RALEIGH, N.C. -- All the Bryan McCabe bashers out there couldn't wag an accusing finger at No. 24 for this collapse.
He wasn't even in the building, let alone the country.
In his absence, hand the official goathorns over to forward Alexei Ponikarovsky, whose meltdowns in the final moments of the game against the Carolina Hurricanes last night set the stage for arguably the Leafs' most devastating and heartbreaking loss of the season.
As the Leafs winged their way to Tampa last night after an inexcusable 3-2 overtime loss to the Hurricanes at the RBC Center, Ponikarovsky must have been slumped in his seat on the team charter wondering what might have been.
Too late now.
He had the chance to put away the game. The deal would have been sealed.
If only he hadn't waited.
The Leafs appeared to have the two points in the bag. They were up 2-0 in the game's final two minutes on goals by Boyd Devereaux and Tomas Kaberle, they seemed to be in control, and all seemed well.

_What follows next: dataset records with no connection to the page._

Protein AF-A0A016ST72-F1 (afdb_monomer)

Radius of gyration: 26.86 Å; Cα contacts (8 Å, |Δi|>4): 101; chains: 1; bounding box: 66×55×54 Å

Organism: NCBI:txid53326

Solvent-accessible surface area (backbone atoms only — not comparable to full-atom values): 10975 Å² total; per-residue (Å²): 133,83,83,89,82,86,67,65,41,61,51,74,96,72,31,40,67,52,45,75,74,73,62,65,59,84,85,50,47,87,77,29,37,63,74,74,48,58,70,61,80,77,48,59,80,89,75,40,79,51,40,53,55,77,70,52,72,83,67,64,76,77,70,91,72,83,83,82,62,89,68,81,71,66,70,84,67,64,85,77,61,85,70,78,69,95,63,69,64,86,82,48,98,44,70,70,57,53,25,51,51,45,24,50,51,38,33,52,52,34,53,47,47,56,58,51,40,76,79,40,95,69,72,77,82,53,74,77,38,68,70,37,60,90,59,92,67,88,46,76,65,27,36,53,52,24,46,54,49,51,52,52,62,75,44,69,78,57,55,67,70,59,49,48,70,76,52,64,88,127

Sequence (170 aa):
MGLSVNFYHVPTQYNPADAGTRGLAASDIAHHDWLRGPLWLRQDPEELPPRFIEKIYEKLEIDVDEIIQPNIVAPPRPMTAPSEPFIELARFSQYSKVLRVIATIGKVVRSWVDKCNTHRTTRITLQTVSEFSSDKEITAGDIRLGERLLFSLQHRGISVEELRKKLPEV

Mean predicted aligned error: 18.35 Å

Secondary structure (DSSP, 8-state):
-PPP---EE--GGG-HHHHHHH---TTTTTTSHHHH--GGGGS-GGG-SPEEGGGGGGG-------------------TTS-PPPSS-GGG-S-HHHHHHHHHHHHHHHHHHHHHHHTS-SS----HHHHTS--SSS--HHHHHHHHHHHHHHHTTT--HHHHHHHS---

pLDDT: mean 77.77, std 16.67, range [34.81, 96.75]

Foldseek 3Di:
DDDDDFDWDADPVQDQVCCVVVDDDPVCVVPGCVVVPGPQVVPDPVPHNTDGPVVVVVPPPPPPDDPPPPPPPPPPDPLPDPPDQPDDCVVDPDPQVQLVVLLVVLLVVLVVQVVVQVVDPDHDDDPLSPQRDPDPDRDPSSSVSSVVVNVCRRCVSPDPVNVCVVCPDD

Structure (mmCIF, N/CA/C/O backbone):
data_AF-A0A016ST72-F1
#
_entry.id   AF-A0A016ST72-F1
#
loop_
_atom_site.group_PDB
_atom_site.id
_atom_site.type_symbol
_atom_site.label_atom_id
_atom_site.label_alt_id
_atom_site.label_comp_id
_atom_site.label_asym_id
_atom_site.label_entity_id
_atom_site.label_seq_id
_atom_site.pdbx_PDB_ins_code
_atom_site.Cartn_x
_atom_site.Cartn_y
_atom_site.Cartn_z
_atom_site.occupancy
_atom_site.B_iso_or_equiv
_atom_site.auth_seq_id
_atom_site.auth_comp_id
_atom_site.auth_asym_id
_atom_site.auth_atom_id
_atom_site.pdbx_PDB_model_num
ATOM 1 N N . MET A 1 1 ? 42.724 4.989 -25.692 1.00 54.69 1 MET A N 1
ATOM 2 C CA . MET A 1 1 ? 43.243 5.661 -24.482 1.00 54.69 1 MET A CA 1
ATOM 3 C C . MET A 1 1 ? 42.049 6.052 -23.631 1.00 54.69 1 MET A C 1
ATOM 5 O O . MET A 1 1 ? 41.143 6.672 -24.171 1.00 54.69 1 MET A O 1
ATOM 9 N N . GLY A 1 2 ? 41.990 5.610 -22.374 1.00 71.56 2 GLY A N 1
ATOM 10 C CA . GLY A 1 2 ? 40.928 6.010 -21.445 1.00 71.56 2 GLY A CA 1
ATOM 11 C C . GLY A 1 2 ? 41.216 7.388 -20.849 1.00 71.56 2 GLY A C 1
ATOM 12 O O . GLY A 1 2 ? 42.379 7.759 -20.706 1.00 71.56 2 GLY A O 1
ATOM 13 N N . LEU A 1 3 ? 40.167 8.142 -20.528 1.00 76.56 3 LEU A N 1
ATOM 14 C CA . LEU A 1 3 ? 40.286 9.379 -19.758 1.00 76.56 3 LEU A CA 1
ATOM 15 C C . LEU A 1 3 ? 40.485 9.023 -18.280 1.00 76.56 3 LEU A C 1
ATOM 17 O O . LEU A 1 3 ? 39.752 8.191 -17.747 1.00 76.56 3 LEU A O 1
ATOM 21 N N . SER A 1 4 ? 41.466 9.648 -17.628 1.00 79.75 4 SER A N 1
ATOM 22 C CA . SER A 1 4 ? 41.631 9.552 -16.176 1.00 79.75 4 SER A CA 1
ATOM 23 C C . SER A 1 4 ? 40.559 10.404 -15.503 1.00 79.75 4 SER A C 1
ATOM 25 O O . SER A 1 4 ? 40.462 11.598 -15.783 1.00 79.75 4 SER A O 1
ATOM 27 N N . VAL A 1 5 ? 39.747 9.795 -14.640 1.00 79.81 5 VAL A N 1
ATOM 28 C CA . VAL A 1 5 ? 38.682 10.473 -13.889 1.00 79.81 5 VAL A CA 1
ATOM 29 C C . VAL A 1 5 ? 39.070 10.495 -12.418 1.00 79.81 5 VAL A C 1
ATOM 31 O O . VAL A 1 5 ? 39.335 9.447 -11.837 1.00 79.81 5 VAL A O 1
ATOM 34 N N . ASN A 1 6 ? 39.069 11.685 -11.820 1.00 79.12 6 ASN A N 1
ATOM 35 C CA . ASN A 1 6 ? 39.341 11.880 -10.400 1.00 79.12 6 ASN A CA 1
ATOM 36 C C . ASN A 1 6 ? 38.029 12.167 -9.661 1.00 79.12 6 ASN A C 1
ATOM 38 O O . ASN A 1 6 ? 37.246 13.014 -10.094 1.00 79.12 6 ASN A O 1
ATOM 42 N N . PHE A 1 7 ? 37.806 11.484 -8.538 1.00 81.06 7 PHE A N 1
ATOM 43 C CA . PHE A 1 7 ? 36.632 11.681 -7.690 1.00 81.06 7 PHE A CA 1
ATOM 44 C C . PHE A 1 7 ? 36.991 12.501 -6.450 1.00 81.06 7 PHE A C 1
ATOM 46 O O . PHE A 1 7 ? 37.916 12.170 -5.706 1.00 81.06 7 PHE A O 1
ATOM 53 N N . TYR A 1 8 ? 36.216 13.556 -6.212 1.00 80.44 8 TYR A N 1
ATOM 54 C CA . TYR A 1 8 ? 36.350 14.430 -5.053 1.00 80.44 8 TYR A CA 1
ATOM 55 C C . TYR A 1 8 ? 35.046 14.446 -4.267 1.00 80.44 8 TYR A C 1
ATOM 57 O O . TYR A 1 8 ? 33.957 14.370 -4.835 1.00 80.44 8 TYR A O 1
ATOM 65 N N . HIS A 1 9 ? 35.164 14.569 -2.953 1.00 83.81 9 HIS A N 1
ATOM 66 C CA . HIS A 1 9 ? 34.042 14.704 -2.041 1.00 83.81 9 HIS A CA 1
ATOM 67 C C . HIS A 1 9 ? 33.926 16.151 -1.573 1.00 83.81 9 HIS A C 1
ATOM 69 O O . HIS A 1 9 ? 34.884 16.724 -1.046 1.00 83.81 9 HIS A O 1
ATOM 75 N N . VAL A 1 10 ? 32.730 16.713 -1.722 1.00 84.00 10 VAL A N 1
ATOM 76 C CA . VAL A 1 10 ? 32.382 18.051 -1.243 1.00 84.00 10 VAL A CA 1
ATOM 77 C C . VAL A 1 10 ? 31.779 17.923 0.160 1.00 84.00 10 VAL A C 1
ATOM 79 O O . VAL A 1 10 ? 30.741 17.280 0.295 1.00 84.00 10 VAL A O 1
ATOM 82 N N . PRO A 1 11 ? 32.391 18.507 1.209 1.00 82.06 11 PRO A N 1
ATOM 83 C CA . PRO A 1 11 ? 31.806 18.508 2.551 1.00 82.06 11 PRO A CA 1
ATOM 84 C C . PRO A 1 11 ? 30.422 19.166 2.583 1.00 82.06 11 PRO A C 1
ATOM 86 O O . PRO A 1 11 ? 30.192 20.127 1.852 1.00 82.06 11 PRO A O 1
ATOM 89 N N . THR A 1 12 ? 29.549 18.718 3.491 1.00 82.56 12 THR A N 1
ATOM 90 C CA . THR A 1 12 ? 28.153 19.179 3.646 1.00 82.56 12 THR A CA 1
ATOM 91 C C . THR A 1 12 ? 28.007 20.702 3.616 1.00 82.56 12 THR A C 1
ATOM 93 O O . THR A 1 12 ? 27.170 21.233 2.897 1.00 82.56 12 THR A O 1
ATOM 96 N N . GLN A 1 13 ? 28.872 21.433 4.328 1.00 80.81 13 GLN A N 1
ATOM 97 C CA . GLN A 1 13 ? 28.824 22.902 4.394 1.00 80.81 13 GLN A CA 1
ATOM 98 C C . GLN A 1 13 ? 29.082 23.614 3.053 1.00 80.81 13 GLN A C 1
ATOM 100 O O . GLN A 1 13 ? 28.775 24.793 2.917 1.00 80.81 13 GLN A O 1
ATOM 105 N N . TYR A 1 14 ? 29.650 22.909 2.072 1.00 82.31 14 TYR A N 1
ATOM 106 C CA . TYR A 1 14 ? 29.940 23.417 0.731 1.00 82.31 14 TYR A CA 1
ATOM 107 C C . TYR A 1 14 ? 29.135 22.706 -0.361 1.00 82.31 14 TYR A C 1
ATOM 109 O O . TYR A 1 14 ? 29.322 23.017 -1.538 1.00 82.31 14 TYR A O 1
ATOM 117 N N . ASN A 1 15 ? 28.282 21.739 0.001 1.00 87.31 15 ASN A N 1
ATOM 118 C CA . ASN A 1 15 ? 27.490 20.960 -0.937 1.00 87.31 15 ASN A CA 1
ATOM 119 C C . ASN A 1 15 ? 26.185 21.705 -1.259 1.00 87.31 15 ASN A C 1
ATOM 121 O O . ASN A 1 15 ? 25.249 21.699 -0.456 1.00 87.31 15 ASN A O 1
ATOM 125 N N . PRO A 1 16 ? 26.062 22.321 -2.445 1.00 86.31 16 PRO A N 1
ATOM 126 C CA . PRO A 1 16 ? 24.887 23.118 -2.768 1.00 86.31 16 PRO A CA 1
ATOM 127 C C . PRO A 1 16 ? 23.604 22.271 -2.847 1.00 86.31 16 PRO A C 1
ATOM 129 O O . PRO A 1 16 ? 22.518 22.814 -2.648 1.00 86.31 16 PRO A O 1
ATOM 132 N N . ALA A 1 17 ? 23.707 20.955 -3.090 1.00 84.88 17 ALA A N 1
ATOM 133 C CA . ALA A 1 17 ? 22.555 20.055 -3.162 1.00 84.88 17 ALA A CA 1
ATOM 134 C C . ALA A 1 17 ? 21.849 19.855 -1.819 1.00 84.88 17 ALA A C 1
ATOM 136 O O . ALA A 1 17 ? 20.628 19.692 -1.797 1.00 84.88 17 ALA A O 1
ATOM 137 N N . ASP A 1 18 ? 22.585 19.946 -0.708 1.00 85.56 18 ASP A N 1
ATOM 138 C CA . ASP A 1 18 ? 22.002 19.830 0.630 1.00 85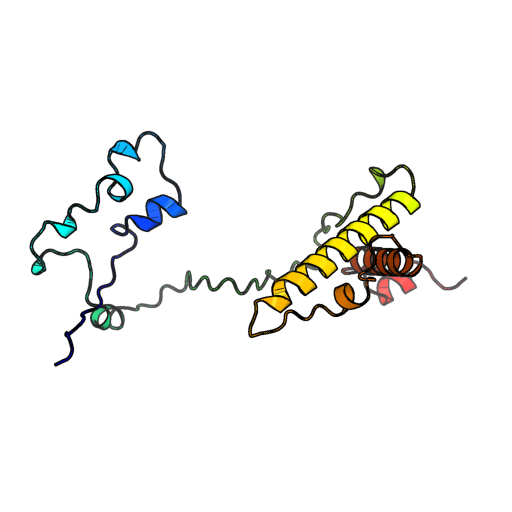.56 18 ASP A CA 1
ATOM 139 C C . ASP A 1 18 ? 21.015 20.959 0.920 1.00 85.56 18 ASP A C 1
ATOM 141 O O . ASP A 1 18 ? 20.029 20.768 1.625 1.00 85.56 18 ASP A O 1
ATOM 145 N N . ALA A 1 19 ? 21.218 22.129 0.323 1.00 81.38 19 ALA A N 1
ATOM 146 C CA . ALA A 1 19 ? 20.342 23.271 0.522 1.00 81.38 19 ALA A CA 1
ATOM 147 C C . ALA A 1 19 ? 18.976 23.090 -0.174 1.00 81.38 19 ALA A C 1
ATOM 149 O O . ALA A 1 19 ? 17.950 23.570 0.309 1.00 81.38 19 ALA A O 1
ATOM 150 N N . GLY A 1 20 ? 18.945 22.335 -1.278 1.00 74.56 20 GLY A N 1
ATOM 151 C CA . GLY A 1 20 ? 17.708 21.937 -1.952 1.00 74.56 20 GLY A CA 1
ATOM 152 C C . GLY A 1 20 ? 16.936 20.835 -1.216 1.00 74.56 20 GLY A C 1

Even when Cory Stillman narrowed the gap to 2-1 with 85 seconds left, there was no reason to come unglued.
Yet that's exactly what they did.
With Hurricanes goalie John Grahame on the bench, Ponikarovsky had the puck inside the Carolina blue line and the empty cage looming ahead of him.
"Put the puck in the net or put it in deep," a frustrated coach Paul Maurice lamented afterward. "Those are the only plays you can make in that situation."
Ponikarovsky did neither, opting to hold on to the puck instead.
Within the blink of an eye, the Hurricanes' Stillman stripped him from behind, causing Carolina to start back toward the Leafs end. Moments later, a Ray Whitney one-timer with just 27 seconds left on the clock beat hard-luck goalie Vesa Toskala, sending a game that should have been over into overtime.
The Leafs then found themselves back on their heels in extra time when Ponikarovsky and Nik Antropov were sent off with minor penalties. The inevitable finally happened when Scott Walker tipped an Eric Staal point shot past the Leafs goalie for the winner with 32.6 seconds remaining.
In the end, the game never should have gotten to that point. And no one knew that better than Ponikarovsky, who agonized over his missed opportunity with the open net.
"It's just not acceptable to do this type of stuff," he told reporters after the game. "I should have put it in deep. I had the puck first. I should not have held onto it.
"I didn't know the guy was behind me."
Ponikarovsky's teammates did not single him out publicly by name, but it was obvious from their comments that they could not understand his actions -- or lack thereof -- in the game's final minutes.
"I thought we had this won, but we panicked after they got their first goal," defenceman Pavel Kubina said. "We had a couple of chances to shoot it in from the red line into the net and I don't know why we didn't do it."
Toskala, who singlehandedly kept the Leafs in the game by stopping 10 Hurricanes shots in the first four minutes of play, was equally bewildered.
"It's very disappointing," Toskala said. "We had a couple of bad decisions and it cost us the game."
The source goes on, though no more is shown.